Eine Jugendliche schreibt: «Sie lag am Boden und ich habe sie getreten, die anderen haben das auch gemacht. Als ich sie getreten habe, habe ich mich so cool gefühlt. Später habe ich gedacht, alle sind auf sie losgegangen, keiner hat ihr geholfen. Dann hat es mir leid getan.»

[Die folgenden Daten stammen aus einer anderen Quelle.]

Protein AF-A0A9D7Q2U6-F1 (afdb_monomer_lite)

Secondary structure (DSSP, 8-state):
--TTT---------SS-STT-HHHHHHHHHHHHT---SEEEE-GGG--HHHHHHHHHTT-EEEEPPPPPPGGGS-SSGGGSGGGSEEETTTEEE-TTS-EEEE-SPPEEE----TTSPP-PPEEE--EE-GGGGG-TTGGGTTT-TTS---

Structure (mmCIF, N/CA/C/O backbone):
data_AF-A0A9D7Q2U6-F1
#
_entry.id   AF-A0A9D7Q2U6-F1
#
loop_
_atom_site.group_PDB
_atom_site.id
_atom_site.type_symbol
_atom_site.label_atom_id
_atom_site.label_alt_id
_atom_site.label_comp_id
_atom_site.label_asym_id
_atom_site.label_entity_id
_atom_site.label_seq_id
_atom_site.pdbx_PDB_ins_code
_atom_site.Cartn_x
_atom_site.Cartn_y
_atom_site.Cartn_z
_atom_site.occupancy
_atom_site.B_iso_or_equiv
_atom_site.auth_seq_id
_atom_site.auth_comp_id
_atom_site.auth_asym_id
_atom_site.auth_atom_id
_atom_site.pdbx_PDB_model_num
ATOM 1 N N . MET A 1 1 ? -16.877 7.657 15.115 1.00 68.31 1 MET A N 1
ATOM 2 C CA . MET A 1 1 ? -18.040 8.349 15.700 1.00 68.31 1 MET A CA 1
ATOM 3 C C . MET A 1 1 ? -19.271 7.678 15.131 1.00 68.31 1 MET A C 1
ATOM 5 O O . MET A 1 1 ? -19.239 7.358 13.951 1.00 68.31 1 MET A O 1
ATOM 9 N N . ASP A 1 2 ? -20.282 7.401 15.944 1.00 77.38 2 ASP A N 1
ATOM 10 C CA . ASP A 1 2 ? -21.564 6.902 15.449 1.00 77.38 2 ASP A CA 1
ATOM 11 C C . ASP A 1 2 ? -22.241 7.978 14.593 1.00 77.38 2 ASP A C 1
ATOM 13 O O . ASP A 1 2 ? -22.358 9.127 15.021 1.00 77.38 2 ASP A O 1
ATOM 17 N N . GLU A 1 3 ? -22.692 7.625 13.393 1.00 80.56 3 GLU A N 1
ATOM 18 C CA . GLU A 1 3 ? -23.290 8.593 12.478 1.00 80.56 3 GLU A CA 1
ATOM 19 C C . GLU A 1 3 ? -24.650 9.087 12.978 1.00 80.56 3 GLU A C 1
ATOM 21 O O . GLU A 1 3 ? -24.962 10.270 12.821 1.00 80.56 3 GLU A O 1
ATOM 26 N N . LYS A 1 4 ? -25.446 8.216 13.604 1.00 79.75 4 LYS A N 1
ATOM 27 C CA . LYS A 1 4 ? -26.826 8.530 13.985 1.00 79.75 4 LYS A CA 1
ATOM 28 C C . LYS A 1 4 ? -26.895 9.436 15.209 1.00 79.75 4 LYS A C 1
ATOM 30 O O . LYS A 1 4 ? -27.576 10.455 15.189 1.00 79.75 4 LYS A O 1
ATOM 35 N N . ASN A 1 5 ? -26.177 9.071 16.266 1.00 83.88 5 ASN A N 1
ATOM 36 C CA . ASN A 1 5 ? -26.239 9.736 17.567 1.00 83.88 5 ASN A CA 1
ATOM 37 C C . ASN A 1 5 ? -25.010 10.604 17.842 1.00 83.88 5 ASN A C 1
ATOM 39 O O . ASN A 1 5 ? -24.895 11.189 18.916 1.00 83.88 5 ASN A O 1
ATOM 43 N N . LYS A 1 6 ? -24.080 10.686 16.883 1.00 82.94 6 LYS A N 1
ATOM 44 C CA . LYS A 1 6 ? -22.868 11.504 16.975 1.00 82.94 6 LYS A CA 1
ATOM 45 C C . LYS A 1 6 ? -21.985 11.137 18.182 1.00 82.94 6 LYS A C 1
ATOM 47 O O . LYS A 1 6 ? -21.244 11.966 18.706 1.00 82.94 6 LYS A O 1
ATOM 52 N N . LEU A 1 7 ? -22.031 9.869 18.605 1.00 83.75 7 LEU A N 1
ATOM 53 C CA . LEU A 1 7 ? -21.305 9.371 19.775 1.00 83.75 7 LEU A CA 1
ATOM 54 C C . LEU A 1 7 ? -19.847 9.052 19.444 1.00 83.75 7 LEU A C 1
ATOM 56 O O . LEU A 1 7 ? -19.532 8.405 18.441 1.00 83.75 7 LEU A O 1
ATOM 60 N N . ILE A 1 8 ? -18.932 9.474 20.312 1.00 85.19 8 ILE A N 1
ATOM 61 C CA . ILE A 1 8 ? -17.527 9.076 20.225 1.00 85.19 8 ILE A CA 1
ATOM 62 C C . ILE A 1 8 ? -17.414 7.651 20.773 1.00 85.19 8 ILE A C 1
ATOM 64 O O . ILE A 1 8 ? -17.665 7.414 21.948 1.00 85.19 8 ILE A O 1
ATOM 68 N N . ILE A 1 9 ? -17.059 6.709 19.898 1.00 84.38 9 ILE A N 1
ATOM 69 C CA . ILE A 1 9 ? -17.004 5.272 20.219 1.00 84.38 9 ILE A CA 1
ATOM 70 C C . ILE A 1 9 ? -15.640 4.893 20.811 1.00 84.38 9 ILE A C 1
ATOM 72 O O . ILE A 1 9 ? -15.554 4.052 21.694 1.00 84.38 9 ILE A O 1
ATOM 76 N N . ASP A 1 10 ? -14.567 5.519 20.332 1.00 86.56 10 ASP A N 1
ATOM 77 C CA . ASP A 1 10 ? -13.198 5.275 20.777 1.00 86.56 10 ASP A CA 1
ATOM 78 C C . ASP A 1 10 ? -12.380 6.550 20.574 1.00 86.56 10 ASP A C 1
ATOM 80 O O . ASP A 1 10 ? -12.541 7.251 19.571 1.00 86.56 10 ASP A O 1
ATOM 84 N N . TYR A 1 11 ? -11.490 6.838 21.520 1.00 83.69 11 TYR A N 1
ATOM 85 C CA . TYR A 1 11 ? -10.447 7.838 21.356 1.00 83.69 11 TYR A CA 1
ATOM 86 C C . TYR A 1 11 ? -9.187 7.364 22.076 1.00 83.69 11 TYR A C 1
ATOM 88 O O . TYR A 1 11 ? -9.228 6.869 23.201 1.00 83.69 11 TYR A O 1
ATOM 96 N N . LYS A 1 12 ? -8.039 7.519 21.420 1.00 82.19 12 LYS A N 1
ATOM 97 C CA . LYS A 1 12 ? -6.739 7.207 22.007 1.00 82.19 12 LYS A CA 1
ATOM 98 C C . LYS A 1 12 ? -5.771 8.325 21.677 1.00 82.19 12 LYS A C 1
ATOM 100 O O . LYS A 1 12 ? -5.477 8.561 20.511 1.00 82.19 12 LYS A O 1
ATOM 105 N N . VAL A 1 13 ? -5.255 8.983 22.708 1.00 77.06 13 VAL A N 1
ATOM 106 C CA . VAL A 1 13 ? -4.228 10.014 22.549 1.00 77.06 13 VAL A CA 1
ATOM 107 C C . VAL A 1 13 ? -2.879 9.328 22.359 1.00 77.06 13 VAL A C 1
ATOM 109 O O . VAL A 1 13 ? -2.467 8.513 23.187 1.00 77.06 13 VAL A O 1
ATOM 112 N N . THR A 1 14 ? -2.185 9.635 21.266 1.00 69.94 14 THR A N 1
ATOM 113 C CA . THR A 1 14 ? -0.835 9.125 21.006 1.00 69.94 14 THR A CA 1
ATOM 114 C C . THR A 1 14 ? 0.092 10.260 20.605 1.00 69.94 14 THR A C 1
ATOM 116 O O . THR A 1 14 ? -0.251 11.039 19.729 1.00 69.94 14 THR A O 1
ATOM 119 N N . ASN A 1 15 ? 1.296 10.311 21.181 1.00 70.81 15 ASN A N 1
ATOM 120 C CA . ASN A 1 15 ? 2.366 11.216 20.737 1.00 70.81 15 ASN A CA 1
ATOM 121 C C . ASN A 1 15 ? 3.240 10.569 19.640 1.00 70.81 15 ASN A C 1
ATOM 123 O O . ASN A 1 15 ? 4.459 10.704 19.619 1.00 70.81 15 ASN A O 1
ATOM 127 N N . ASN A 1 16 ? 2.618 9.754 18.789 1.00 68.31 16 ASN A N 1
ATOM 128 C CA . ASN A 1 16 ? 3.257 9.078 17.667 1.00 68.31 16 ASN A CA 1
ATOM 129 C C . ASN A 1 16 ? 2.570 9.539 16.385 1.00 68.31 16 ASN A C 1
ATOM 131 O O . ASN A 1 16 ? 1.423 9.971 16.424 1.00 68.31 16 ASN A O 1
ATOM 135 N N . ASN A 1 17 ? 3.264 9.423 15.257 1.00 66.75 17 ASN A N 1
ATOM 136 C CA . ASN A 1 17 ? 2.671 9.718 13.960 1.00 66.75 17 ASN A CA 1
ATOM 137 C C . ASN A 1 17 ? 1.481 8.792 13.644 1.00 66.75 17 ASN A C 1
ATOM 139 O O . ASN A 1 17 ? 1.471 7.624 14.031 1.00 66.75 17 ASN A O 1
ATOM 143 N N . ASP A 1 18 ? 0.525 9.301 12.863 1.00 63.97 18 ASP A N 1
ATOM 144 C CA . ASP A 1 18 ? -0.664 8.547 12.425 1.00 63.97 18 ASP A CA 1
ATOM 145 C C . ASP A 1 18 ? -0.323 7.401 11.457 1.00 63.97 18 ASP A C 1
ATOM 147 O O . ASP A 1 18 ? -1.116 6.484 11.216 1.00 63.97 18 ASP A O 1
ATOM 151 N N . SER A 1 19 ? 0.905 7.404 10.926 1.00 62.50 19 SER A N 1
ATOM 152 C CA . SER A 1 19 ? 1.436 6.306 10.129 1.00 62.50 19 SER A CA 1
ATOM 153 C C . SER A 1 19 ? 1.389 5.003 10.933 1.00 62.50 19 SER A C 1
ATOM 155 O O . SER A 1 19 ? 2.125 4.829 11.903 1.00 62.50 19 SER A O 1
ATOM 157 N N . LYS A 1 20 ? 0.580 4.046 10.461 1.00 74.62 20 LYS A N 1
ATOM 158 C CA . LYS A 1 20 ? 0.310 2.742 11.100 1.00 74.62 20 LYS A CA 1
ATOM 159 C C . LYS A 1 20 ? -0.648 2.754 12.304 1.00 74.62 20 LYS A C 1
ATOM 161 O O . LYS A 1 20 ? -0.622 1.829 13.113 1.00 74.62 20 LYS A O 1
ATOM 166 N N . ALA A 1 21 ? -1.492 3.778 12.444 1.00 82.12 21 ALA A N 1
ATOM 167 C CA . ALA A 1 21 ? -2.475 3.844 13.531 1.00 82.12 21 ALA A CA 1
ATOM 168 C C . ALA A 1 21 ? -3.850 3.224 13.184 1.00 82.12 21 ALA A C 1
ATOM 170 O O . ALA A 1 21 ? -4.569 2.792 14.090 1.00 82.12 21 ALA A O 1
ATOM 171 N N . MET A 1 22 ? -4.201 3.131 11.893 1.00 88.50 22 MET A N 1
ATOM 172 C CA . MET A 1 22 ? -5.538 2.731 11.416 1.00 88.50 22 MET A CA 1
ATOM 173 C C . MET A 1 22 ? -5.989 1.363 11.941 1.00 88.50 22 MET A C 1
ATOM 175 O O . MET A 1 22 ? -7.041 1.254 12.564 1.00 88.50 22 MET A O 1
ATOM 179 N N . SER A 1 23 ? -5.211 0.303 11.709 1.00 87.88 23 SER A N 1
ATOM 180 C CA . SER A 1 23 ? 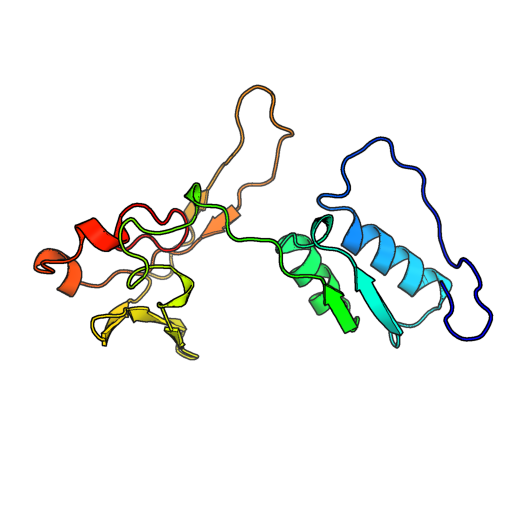-5.610 -1.073 12.028 1.00 87.88 23 SER A CA 1
ATOM 181 C C . SER A 1 23 ? -5.858 -1.266 13.521 1.00 87.88 23 SER A C 1
ATOM 183 O O . SER A 1 23 ? -6.749 -2.018 13.920 1.00 87.88 23 SER A O 1
ATOM 185 N N . GLY A 1 24 ? -5.110 -0.547 14.361 1.00 90.00 24 GLY A N 1
ATOM 186 C CA . GLY A 1 24 ? -5.323 -0.520 15.800 1.00 90.00 24 GLY A CA 1
ATOM 187 C C . GLY A 1 24 ? -6.651 0.131 16.185 1.00 90.00 24 GLY A C 1
ATOM 188 O O . GLY A 1 24 ? -7.306 -0.353 17.105 1.00 90.00 24 GLY A O 1
ATOM 189 N N . MET A 1 25 ? -7.051 1.211 15.509 1.00 91.38 25 MET A N 1
ATOM 190 C CA . MET A 1 25 ? -8.349 1.867 15.722 1.00 91.38 25 MET A CA 1
ATOM 191 C C . MET A 1 25 ? -9.501 0.978 15.257 1.00 91.38 25 MET A C 1
ATOM 193 O O . MET A 1 25 ? -10.429 0.741 16.022 1.00 91.38 25 MET A O 1
ATOM 197 N N . LEU A 1 26 ? -9.395 0.418 14.050 1.00 92.94 26 LEU A N 1
ATOM 198 C CA . LEU A 1 26 ? -10.397 -0.489 13.489 1.00 92.94 26 LEU A CA 1
ATOM 199 C C .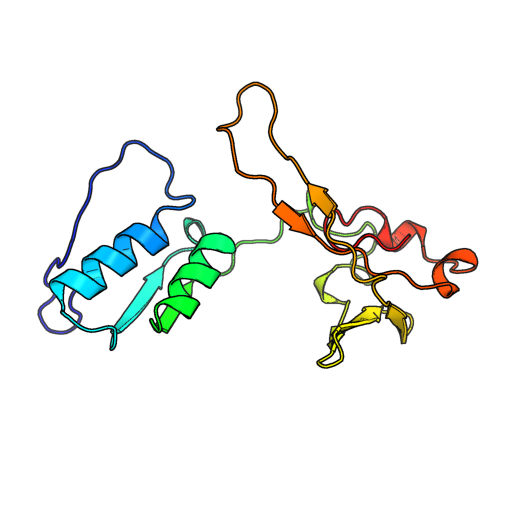 LEU A 1 26 ? -10.631 -1.711 14.375 1.00 92.94 26 LEU A C 1
ATOM 201 O O . LEU A 1 26 ? -11.772 -2.094 14.614 1.00 92.94 26 LEU A O 1
ATOM 205 N N . ARG A 1 27 ? -9.557 -2.290 14.925 1.00 92.81 27 ARG A N 1
ATOM 206 C CA . ARG A 1 27 ? -9.659 -3.408 15.867 1.00 92.81 27 ARG A CA 1
ATOM 207 C C . ARG A 1 27 ? -10.444 -3.029 17.120 1.00 92.81 27 ARG A C 1
ATOM 209 O O . ARG A 1 27 ? -11.295 -3.801 17.540 1.00 92.81 27 ARG A O 1
ATOM 216 N N . ARG A 1 28 ? -10.172 -1.857 17.707 1.00 92.94 28 ARG A N 1
ATOM 217 C CA . ARG A 1 28 ? -10.906 -1.386 18.892 1.00 92.94 28 ARG A CA 1
ATOM 218 C C . ARG A 1 28 ? -12.369 -1.122 18.570 1.00 92.94 28 ARG A C 1
ATOM 220 O O . ARG A 1 28 ? -13.223 -1.598 19.303 1.00 92.94 28 ARG A O 1
ATOM 227 N N . ALA A 1 29 ? -12.652 -0.443 17.459 1.00 91.69 29 ALA A N 1
ATOM 228 C CA . ALA A 1 29 ? -14.018 -0.188 17.010 1.00 91.69 29 ALA A CA 1
ATOM 229 C C . ALA A 1 29 ? -14.797 -1.496 16.815 1.00 91.69 29 ALA A C 1
ATOM 231 O O . ALA A 1 29 ? -15.883 -1.634 17.365 1.00 91.69 29 ALA A O 1
ATOM 232 N N . LYS A 1 30 ? -14.199 -2.486 16.138 1.00 92.94 30 LYS A N 1
ATOM 233 C CA . LYS A 1 30 ? -14.788 -3.820 15.966 1.00 92.94 30 LYS A CA 1
ATOM 234 C C . LYS A 1 30 ? -15.100 -4.501 17.299 1.00 92.94 30 LYS A C 1
ATOM 236 O O . LYS A 1 30 ? -16.153 -5.102 17.431 1.00 92.94 30 LYS A O 1
ATOM 241 N N . THR A 1 31 ? -14.206 -4.403 18.283 1.00 93.81 31 THR A N 1
ATOM 242 C CA . THR A 1 31 ? -14.432 -4.974 19.621 1.00 93.81 31 THR A CA 1
ATOM 243 C C . THR A 1 31 ? -15.511 -4.228 20.410 1.00 93.81 31 THR A C 1
ATOM 245 O O . THR A 1 31 ? -16.287 -4.868 21.103 1.00 93.81 31 THR A O 1
ATOM 248 N N . ILE A 1 32 ? -15.574 -2.897 20.321 1.00 92.31 32 ILE A N 1
ATOM 249 C CA . ILE A 1 32 ? -16.559 -2.085 21.056 1.00 92.31 32 ILE A CA 1
ATOM 250 C C . ILE A 1 32 ? -17.963 -2.246 20.467 1.00 92.31 32 ILE A C 1
ATOM 252 O O . ILE A 1 32 ? -18.935 -2.314 21.211 1.00 92.31 32 ILE A O 1
ATOM 256 N N . LEU A 1 33 ? -18.064 -2.295 19.138 1.00 91.06 33 LEU A N 1
ATOM 257 C CA . LEU A 1 33 ? -19.326 -2.465 18.416 1.00 91.06 33 LEU A CA 1
ATOM 258 C C . LEU A 1 33 ? -19.759 -3.931 18.303 1.00 91.06 33 LEU A C 1
ATOM 260 O O . LEU A 1 33 ? -20.869 -4.188 17.851 1.00 91.06 33 LEU A O 1
ATOM 264 N N . ASP A 1 34 ? -18.869 -4.864 1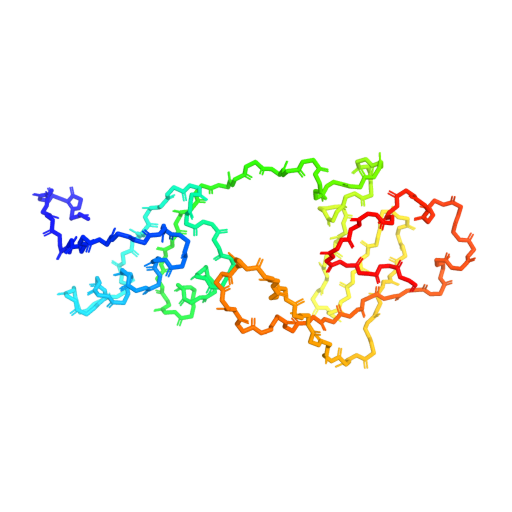8.652 1.00 93.88 34 ASP A N 1
ATOM 265 C CA . ASP A 1 34 ? -19.018 -6.307 18.429 1.00 93.88 34 ASP A CA 1
ATOM 266 C C . ASP A 1 34 ? -19.470 -6.655 16.995 1.00 93.88 34 ASP A C 1
ATOM 268 O O . ASP A 1 34 ? -20.271 -7.550 16.747 1.00 93.88 34 ASP A O 1
ATOM 272 N N . SER A 1 35 ? -18.983 -5.884 16.020 1.00 91.81 35 SER A N 1
ATOM 273 C CA . SER A 1 35 ? -19.401 -5.965 14.621 1.00 91.81 35 SER A CA 1
ATOM 274 C C . SER A 1 35 ? -18.329 -5.394 13.697 1.00 91.81 35 SER A C 1
ATOM 276 O O . SER A 1 35 ? -17.531 -4.544 14.090 1.00 91.81 35 SER A O 1
ATOM 278 N N . ASN A 1 36 ? -18.292 -5.868 12.454 1.00 91.62 36 ASN A N 1
ATOM 279 C CA . ASN A 1 36 ? -17.524 -5.294 11.346 1.00 91.62 36 ASN A CA 1
ATOM 280 C C . ASN A 1 36 ? -18.416 -4.597 10.303 1.00 91.62 36 ASN A C 1
ATOM 282 O O . ASN A 1 36 ? -17.898 -4.136 9.289 1.00 91.62 36 ASN A O 1
ATOM 286 N N . GLU A 1 37 ? -19.726 -4.514 10.545 1.00 93.12 37 GLU A N 1
ATOM 287 C CA . GLU A 1 37 ? -20.712 -3.880 9.663 1.00 93.12 37 GLU A CA 1
ATOM 288 C C . GLU A 1 37 ? -20.715 -2.357 9.847 1.00 93.12 37 GLU A C 1
ATOM 290 O O . GLU A 1 37 ? -21.680 -1.748 10.306 1.00 93.12 37 GLU A O 1
ATOM 295 N N . PHE A 1 38 ? -19.587 -1.729 9.529 1.00 90.88 38 PHE A N 1
ATOM 296 C CA . PHE A 1 38 ? -19.459 -0.280 9.497 1.00 90.88 38 PHE A CA 1
ATOM 297 C C . PHE A 1 38 ? -18.459 0.148 8.426 1.00 90.88 38 PHE A C 1
ATOM 299 O O . PHE A 1 38 ? -17.498 -0.565 8.129 1.00 90.88 38 PHE A O 1
ATOM 306 N N . ALA A 1 39 ? -18.662 1.352 7.896 1.00 91.31 39 ALA A N 1
ATOM 307 C CA . ALA A 1 39 ? -17.715 2.004 7.007 1.00 91.31 39 ALA A CA 1
ATOM 308 C C . ALA A 1 39 ? -16.793 2.935 7.806 1.00 91.31 39 ALA A C 1
ATOM 310 O O . ALA A 1 39 ? -17.245 3.748 8.617 1.00 91.31 39 ALA A O 1
ATOM 311 N N . ALA A 1 40 ? -15.486 2.829 7.577 1.00 91.31 40 ALA A N 1
ATOM 312 C CA . ALA A 1 40 ? -14.488 3.674 8.216 1.00 91.31 40 ALA A CA 1
ATOM 313 C C . ALA A 1 40 ? -13.913 4.699 7.231 1.00 91.31 40 ALA A C 1
ATOM 315 O O . ALA A 1 40 ? -13.339 4.331 6.208 1.00 91.31 40 ALA A O 1
ATOM 316 N N . LEU A 1 41 ? -14.028 5.987 7.558 1.00 91.75 41 LEU A N 1
ATOM 317 C CA . LEU A 1 41 ? -13.507 7.085 6.744 1.00 91.75 41 LEU A CA 1
ATOM 318 C C . LEU A 1 41 ? -12.213 7.641 7.356 1.00 91.75 41 LEU A C 1
ATOM 320 O O . LEU A 1 41 ? -12.206 8.047 8.519 1.00 91.75 41 LEU A O 1
ATOM 324 N N . TYR A 1 42 ? -11.137 7.687 6.569 1.00 90.56 42 TYR A N 1
ATOM 325 C CA . TYR A 1 42 ? -9.834 8.213 6.983 1.00 90.56 42 TYR A CA 1
ATOM 326 C C . TYR A 1 42 ? -9.245 9.196 5.963 1.00 90.56 42 TYR A C 1
ATOM 328 O O . TYR A 1 42 ? -9.528 9.139 4.764 1.00 90.56 42 TYR A O 1
ATOM 336 N N . ASP A 1 43 ? -8.376 10.086 6.443 1.00 89.06 43 ASP A N 1
ATOM 337 C CA . ASP A 1 43 ? -7.635 11.018 5.594 1.00 89.06 43 ASP A CA 1
ATOM 338 C C . ASP A 1 43 ? -6.411 10.367 4.912 1.00 89.06 43 ASP A C 1
ATOM 340 O O . ASP A 1 43 ? -6.103 9.184 5.090 1.00 89.06 43 ASP A O 1
ATOM 344 N N . LYS A 1 44 ? -5.673 11.175 4.142 1.00 83.81 44 LYS A N 1
ATOM 345 C CA . LYS A 1 44 ? -4.496 10.730 3.384 1.00 83.81 44 LYS A CA 1
ATOM 346 C C . LYS A 1 44 ? -3.324 10.256 4.254 1.00 83.81 44 LYS A C 1
ATOM 348 O O . LYS A 1 44 ? -2.487 9.490 3.779 1.00 83.81 44 LYS A O 1
ATOM 353 N N . GLY A 1 45 ? -3.245 10.683 5.516 1.00 83.50 45 GLY A N 1
ATOM 354 C CA . GLY A 1 45 ? -2.204 10.282 6.468 1.00 83.50 45 GLY A CA 1
ATOM 355 C C . GLY A 1 45 ? -2.287 8.805 6.860 1.00 83.50 45 GLY A C 1
ATOM 356 O O . GLY A 1 45 ? -1.277 8.195 7.225 1.00 83.50 45 GLY A O 1
ATOM 357 N N . TYR A 1 46 ? -3.462 8.197 6.691 1.00 85.38 46 TYR A N 1
ATOM 358 C CA . TYR A 1 46 ? -3.714 6.785 6.964 1.00 85.38 46 TYR A CA 1
ATOM 359 C C . TYR A 1 46 ? -3.531 5.878 5.731 1.00 85.38 46 TYR A C 1
ATOM 361 O O . TYR A 1 46 ? -3.725 4.668 5.825 1.00 85.38 46 TYR A O 1
ATOM 369 N N . HIS A 1 47 ? -3.075 6.403 4.588 1.00 85.25 47 HIS A N 1
ATOM 370 C CA . HIS A 1 47 ? -2.894 5.649 3.337 1.00 85.25 47 HIS A CA 1
ATOM 371 C C . HIS A 1 47 ? -1.622 4.763 3.326 1.00 85.25 47 HIS A C 1
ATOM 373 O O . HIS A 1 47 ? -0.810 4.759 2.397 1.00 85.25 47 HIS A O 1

Manchmal beginnt es ganz harmlos: eine Meinungsverschiedenheit, eine Hänselei, ein gegenseitiges Provozieren. Plötzlich läuft die Sache aus dem Ruder und keiner sagt stopp. Ist man in einer Gruppe, scheint es plötzlich ganz okay zu sein, jemanden zu beschimpfen oder zu schlagen, andere tun es ja auch. Vielleicht wollte niemand, dass es richtig schlimm kommt. Erst später wird man sich bewusst, dass man mit dem eigenen Verhalten anderen, aber auch sich selbst, sehr geschadet hat.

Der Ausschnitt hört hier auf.